One of the most interesting ideas came from Bob Sutor at IBM, who suggested a scale of openness. This could range from "I retain full rights over what I sell you, and you may do nothing except the single task for which it is licenced" to "Do what you will with this". Something like BSD would come towards the latter end, with the GPL slightly less open — you're not allowed to make GPL IP closed — and our favourite proprietary operating systems well towards the former. Microsoft's concept of open formats, where you have to have a licence with the company before you can use them, isn't very open. I couldn't implement a system and then give someone else the code to use.
But this demonstrates why "open" is such a bad term. Like free, it is an absolute term being asked to contain a multiplicity of nuance. A much better axis would be limited to unlimited. An unlimited licence to all information about a product is unambiguous. A licence with one degree of limitation — that you must impose it on all derivatives — covers GPL. One with two degrees of limitation, that you cannot pass on the licence and the licensor maintains control, covers Microsoft's open standards. One that forbids access to source code, forbids reproduction, and limits modes of use would be three degrees — and this moves into the territory of copy-restricted media and the systems that use them.
The idea's not perfect; it is impossible to accurately categorise the drifts of dense legalese that characterise the average end user licence agreement in such crude ways. But as a rule of thumb, it has the advantage that it prevents the abuse of 'open' by forcing the recognition that there are limitations. It also aids functional comparisons: BSD is zero-L, GPL is one-L, WS-* is two-L, Windows is three-L. There might also be an interesting correspondence between the physical length of licence agreement and L-ness, which would be a pointer towards an objective categorisation system.

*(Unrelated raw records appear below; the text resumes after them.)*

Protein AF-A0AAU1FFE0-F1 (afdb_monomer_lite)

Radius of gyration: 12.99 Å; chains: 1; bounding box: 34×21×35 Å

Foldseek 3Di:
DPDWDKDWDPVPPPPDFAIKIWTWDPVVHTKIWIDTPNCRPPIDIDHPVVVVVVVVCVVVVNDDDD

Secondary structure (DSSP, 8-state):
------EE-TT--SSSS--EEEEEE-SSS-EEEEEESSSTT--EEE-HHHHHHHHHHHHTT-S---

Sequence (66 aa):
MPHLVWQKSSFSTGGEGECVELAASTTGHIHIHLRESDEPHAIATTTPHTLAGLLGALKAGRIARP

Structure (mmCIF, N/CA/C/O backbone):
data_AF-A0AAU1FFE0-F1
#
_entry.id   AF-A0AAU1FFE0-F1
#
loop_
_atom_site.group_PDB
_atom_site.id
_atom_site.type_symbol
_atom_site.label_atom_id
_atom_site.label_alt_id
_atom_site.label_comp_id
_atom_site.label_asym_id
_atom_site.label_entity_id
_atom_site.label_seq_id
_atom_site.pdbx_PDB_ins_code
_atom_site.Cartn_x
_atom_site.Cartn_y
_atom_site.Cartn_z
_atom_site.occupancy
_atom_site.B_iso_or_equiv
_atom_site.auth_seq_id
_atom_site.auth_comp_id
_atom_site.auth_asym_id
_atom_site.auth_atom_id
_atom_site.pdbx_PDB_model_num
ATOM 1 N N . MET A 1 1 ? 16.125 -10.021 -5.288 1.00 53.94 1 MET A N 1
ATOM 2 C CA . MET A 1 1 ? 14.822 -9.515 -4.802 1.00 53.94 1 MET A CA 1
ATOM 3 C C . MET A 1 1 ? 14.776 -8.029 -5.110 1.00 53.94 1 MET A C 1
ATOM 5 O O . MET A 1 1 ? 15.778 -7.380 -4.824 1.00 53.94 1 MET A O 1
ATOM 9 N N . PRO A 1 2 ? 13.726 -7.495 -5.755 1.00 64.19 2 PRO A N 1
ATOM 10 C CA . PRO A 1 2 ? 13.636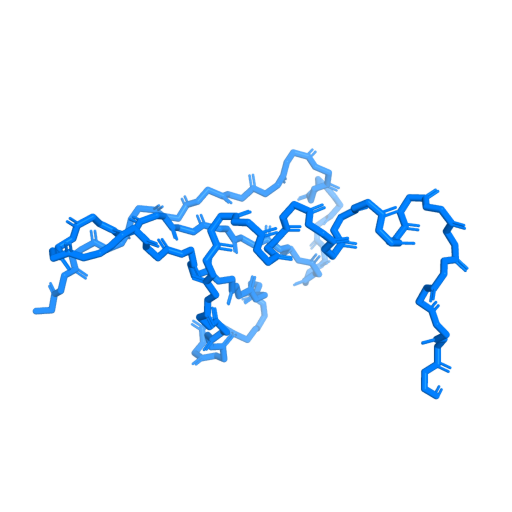 -6.055 -5.973 1.00 64.19 2 PRO A CA 1
ATOM 11 C C . PRO A 1 2 ? 13.659 -5.344 -4.614 1.00 64.19 2 PRO A C 1
ATOM 13 O O . PRO A 1 2 ? 12.960 -5.749 -3.686 1.00 64.19 2 PRO A O 1
ATOM 16 N N . HIS A 1 3 ? 14.516 -4.335 -4.480 1.00 78.06 3 HIS A N 1
ATOM 17 C CA . HIS A 1 3 ? 14.621 -3.548 -3.257 1.00 78.06 3 HIS A CA 1
ATOM 18 C C . HIS A 1 3 ? 13.450 -2.561 -3.204 1.00 78.06 3 HIS A C 1
ATOM 20 O O . HIS A 1 3 ? 13.424 -1.583 -3.951 1.00 78.06 3 HIS A O 1
ATOM 26 N N . LEU A 1 4 ? 12.465 -2.849 -2.352 1.00 89.12 4 LEU A N 1
ATOM 27 C CA . LEU A 1 4 ? 11.316 -1.979 -2.119 1.00 89.12 4 LEU A CA 1
ATOM 28 C C . LEU A 1 4 ? 11.677 -0.903 -1.095 1.00 89.12 4 LEU A C 1
ATOM 30 O O . LEU A 1 4 ? 12.110 -1.213 0.014 1.00 89.12 4 LEU A O 1
ATOM 34 N N . VAL A 1 5 ? 11.474 0.361 -1.467 1.00 92.31 5 VAL A N 1
ATOM 35 C CA . VAL A 1 5 ? 11.624 1.501 -0.558 1.00 92.31 5 VAL A CA 1
ATOM 36 C C . VAL A 1 5 ? 10.267 1.775 0.084 1.00 92.31 5 VAL A C 1
ATOM 38 O O . VAL A 1 5 ? 9.355 2.265 -0.581 1.00 92.31 5 VAL A O 1
ATOM 41 N N . TRP A 1 6 ? 10.136 1.419 1.361 1.00 92.69 6 TRP A N 1
ATOM 42 C CA . TRP A 1 6 ? 8.904 1.593 2.127 1.00 92.69 6 TRP A CA 1
ATOM 43 C C . TRP A 1 6 ? 8.771 3.018 2.659 1.00 92.69 6 TRP A C 1
ATOM 45 O O . TRP A 1 6 ? 9.705 3.574 3.236 1.00 92.69 6 TRP A O 1
ATOM 55 N N . GLN A 1 7 ? 7.588 3.598 2.480 1.00 92.69 7 GLN A N 1
ATOM 56 C CA . GLN A 1 7 ? 7.205 4.896 3.009 1.00 92.69 7 GLN A CA 1
ATOM 57 C C . GLN A 1 7 ? 6.083 4.717 4.029 1.00 92.69 7 GLN A C 1
ATOM 59 O O . GLN A 1 7 ? 4.966 4.320 3.691 1.00 92.69 7 GLN A O 1
ATOM 64 N N . LYS A 1 8 ? 6.391 5.035 5.286 1.00 89.31 8 LYS A N 1
ATOM 65 C CA . LYS A 1 8 ? 5.440 5.028 6.400 1.00 89.31 8 LYS A CA 1
ATOM 66 C C . LYS A 1 8 ? 4.508 6.231 6.320 1.00 89.31 8 LYS A C 1
ATOM 68 O O . LYS A 1 8 ? 4.973 7.348 6.088 1.00 89.31 8 LYS A O 1
ATOM 73 N N . SER A 1 9 ? 3.211 6.023 6.530 1.00 85.31 9 SER A N 1
ATOM 74 C CA . SER A 1 9 ? 2.235 7.115 6.581 1.00 85.31 9 SER A CA 1
ATOM 75 C C . SER A 1 9 ? 2.564 8.135 7.678 1.00 85.31 9 SER A C 1
ATOM 77 O O . SER A 1 9 ? 2.877 7.775 8.812 1.00 85.31 9 SER A O 1
ATOM 79 N N . SER A 1 10 ? 2.419 9.426 7.369 1.00 82.88 10 SER A N 1
ATOM 80 C CA . SER A 1 10 ? 2.588 10.514 8.344 1.00 82.88 10 SER A CA 1
ATOM 81 C C . SER A 1 10 ? 1.498 10.550 9.421 1.00 82.88 10 SER A C 1
ATOM 83 O O . SER A 1 10 ? 1.633 11.284 10.392 1.00 82.88 10 SER A O 1
ATOM 85 N N . PHE A 1 11 ? 0.419 9.781 9.258 1.00 79.12 11 PHE A N 1
ATOM 86 C CA . PHE A 1 11 ? -0.622 9.615 10.278 1.00 79.12 11 PHE A CA 1
ATOM 87 C C . PHE A 1 11 ? -0.257 8.546 11.320 1.00 79.12 11 PHE A C 1
ATOM 89 O O . PHE A 1 11 ? -0.934 8.417 12.334 1.00 79.12 11 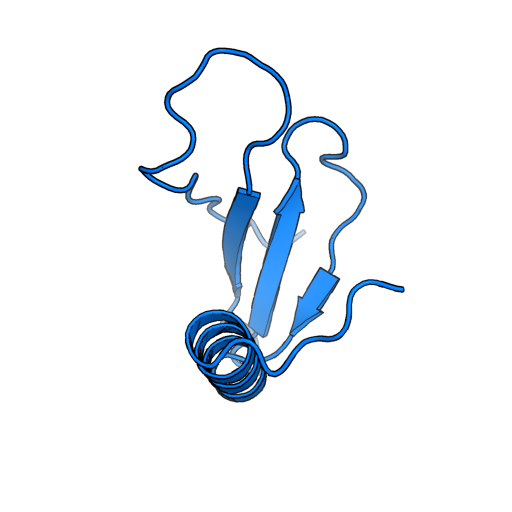PHE A O 1
ATOM 96 N N . SER A 1 12 ? 0.837 7.813 11.103 1.00 76.00 12 SER A N 1
ATOM 97 C CA . SER A 1 12 ? 1.293 6.708 11.949 1.00 76.00 12 SER A CA 1
ATOM 98 C C . SER A 1 12 ? 2.236 7.176 13.073 1.00 76.00 12 SER A C 1
ATOM 100 O O . SER A 1 12 ? 3.313 6.606 13.274 1.00 76.00 12 SER A O 1
ATOM 102 N N . THR A 1 13 ? 1.873 8.270 13.752 1.00 69.31 13 THR A N 1
ATOM 103 C CA . THR A 1 13 ? 2.698 8.972 14.759 1.00 69.31 13 THR A CA 1
ATOM 104 C C . THR A 1 13 ? 2.441 8.537 16.204 1.00 69.31 13 THR A C 1
ATOM 106 O O . THR A 1 13 ? 3.248 8.858 17.074 1.00 69.31 13 THR A O 1
ATOM 109 N N . GLY A 1 14 ? 1.360 7.797 16.475 1.00 61.72 14 GLY A N 1
ATOM 110 C CA . GLY A 1 14 ? 1.095 7.165 17.772 1.00 61.72 14 GLY A CA 1
ATOM 111 C C . GLY A 1 14 ? 1.852 5.843 17.881 1.00 61.72 14 GLY A C 1
ATOM 112 O O . GLY A 1 14 ? 1.784 5.034 16.964 1.00 61.72 14 GLY A O 1
ATOM 113 N N . GLY A 1 15 ? 2.616 5.655 18.956 1.00 60.38 15 GLY A N 1
ATOM 114 C CA . GLY A 1 15 ? 3.656 4.627 19.120 1.00 60.38 15 GLY A CA 1
ATOM 115 C C . GLY A 1 15 ? 3.223 3.156 19.156 1.00 60.38 15 GLY A C 1
ATOM 116 O O . GLY A 1 15 ? 3.957 2.349 19.715 1.00 60.38 15 GLY A O 1
ATOM 117 N N . GLU A 1 16 ? 2.083 2.787 18.580 1.00 62.16 16 GLU A N 1
ATOM 118 C CA . GLU A 1 16 ? 1.490 1.457 18.721 1.00 62.16 16 GLU A CA 1
ATOM 119 C C . GLU A 1 16 ? 1.078 0.915 17.342 1.00 62.16 16 GLU A C 1
ATOM 121 O O . GLU A 1 16 ? 0.116 1.402 16.758 1.00 62.16 16 GLU A O 1
ATOM 126 N N . GLY A 1 17 ? 1.857 -0.046 16.818 1.00 60.06 17 GLY A N 1
ATOM 127 C CA . GLY A 1 17 ? 1.457 -1.167 15.936 1.00 60.06 17 GLY A CA 1
ATOM 128 C C . GLY A 1 17 ? 0.860 -0.905 14.547 1.00 60.06 17 GLY A C 1
ATOM 129 O O . GLY A 1 17 ? 1.291 -1.502 13.565 1.00 60.06 17 GLY A O 1
ATOM 130 N N . GLU A 1 18 ? -0.061 0.039 14.413 1.00 67.56 18 GLU A N 1
ATOM 131 C CA . GLU A 1 18 ? -1.040 0.108 13.318 1.00 67.56 18 GLU A CA 1
ATOM 132 C C . GLU A 1 18 ? -0.545 0.973 12.151 1.00 67.56 18 GLU A C 1
ATOM 134 O O . GLU A 1 18 ? -1.239 1.824 11.584 1.00 67.56 18 GLU A O 1
ATOM 139 N N . CYS A 1 19 ? 0.744 0.855 11.845 1.00 86.81 19 CYS A N 1
ATOM 140 C CA . CYS A 1 19 ? 1.388 1.719 10.876 1.00 86.81 19 CYS A CA 1
ATOM 141 C C . CYS A 1 19 ? 1.263 1.127 9.474 1.00 86.81 19 CYS A C 1
ATOM 143 O O . CYS A 1 19 ? 1.924 0.144 9.157 1.00 86.81 19 CYS A O 1
ATOM 145 N N . VAL A 1 20 ? 0.499 1.788 8.608 1.00 87.62 20 VAL A N 1
ATOM 146 C CA . VAL A 1 20 ? 0.440 1.433 7.185 1.00 87.62 20 VAL A CA 1
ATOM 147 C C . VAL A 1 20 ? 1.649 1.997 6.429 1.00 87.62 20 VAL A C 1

Simple minded? Undoubtedly, but useful nonetheless. Will there be arguments about the definitions? I hope so — even if that's the only thing that happens, it will force people to confront the fact that 'open' has been roundly abused for years. The currency is debased. Are there important areas that aren't addressed by this idea? Certainly: pricing, compliance, the difference between standards, systems and implementations, are all dimensions related to the idea of control inherent in licensing and which aren't easily compressed into a simple one-dimensional scale. An accurate comparison of the limitations of different sorts of licence would require a complex matrix of concepts: you can compare apples and oranges, but you need to get into biochemistry.
We don't need to get into that level of detail to define the important stuff. Limitations in licences matter more as the licensed products matter more. If I'm buying software to control a model railway layout, I probably don't care if it's locked down tighter than J D Salinger's Christmas card list. If I'm choosing a security system for general purpose e-commerce, then I'm going to care enormously if it hands control to a third party. There are significant general principles here already touched on by antitrust legislation: you don't get to win overall control of a market without acquiring new responsibilities for acceptable behaviour.
It's a shame that such ideas need to be codified. For most of the history of innovation, a balance has been struck between the importance of an idea and the protection afforded to its creator. Corporations have learned they can game the copyright, licensing and patent systems for commercial gain, thus upsetting that balance. Until systematic reform is effected, the least we can do is make the mechanisms of those games plain and encourage a proper appreciation of the implications of our choices.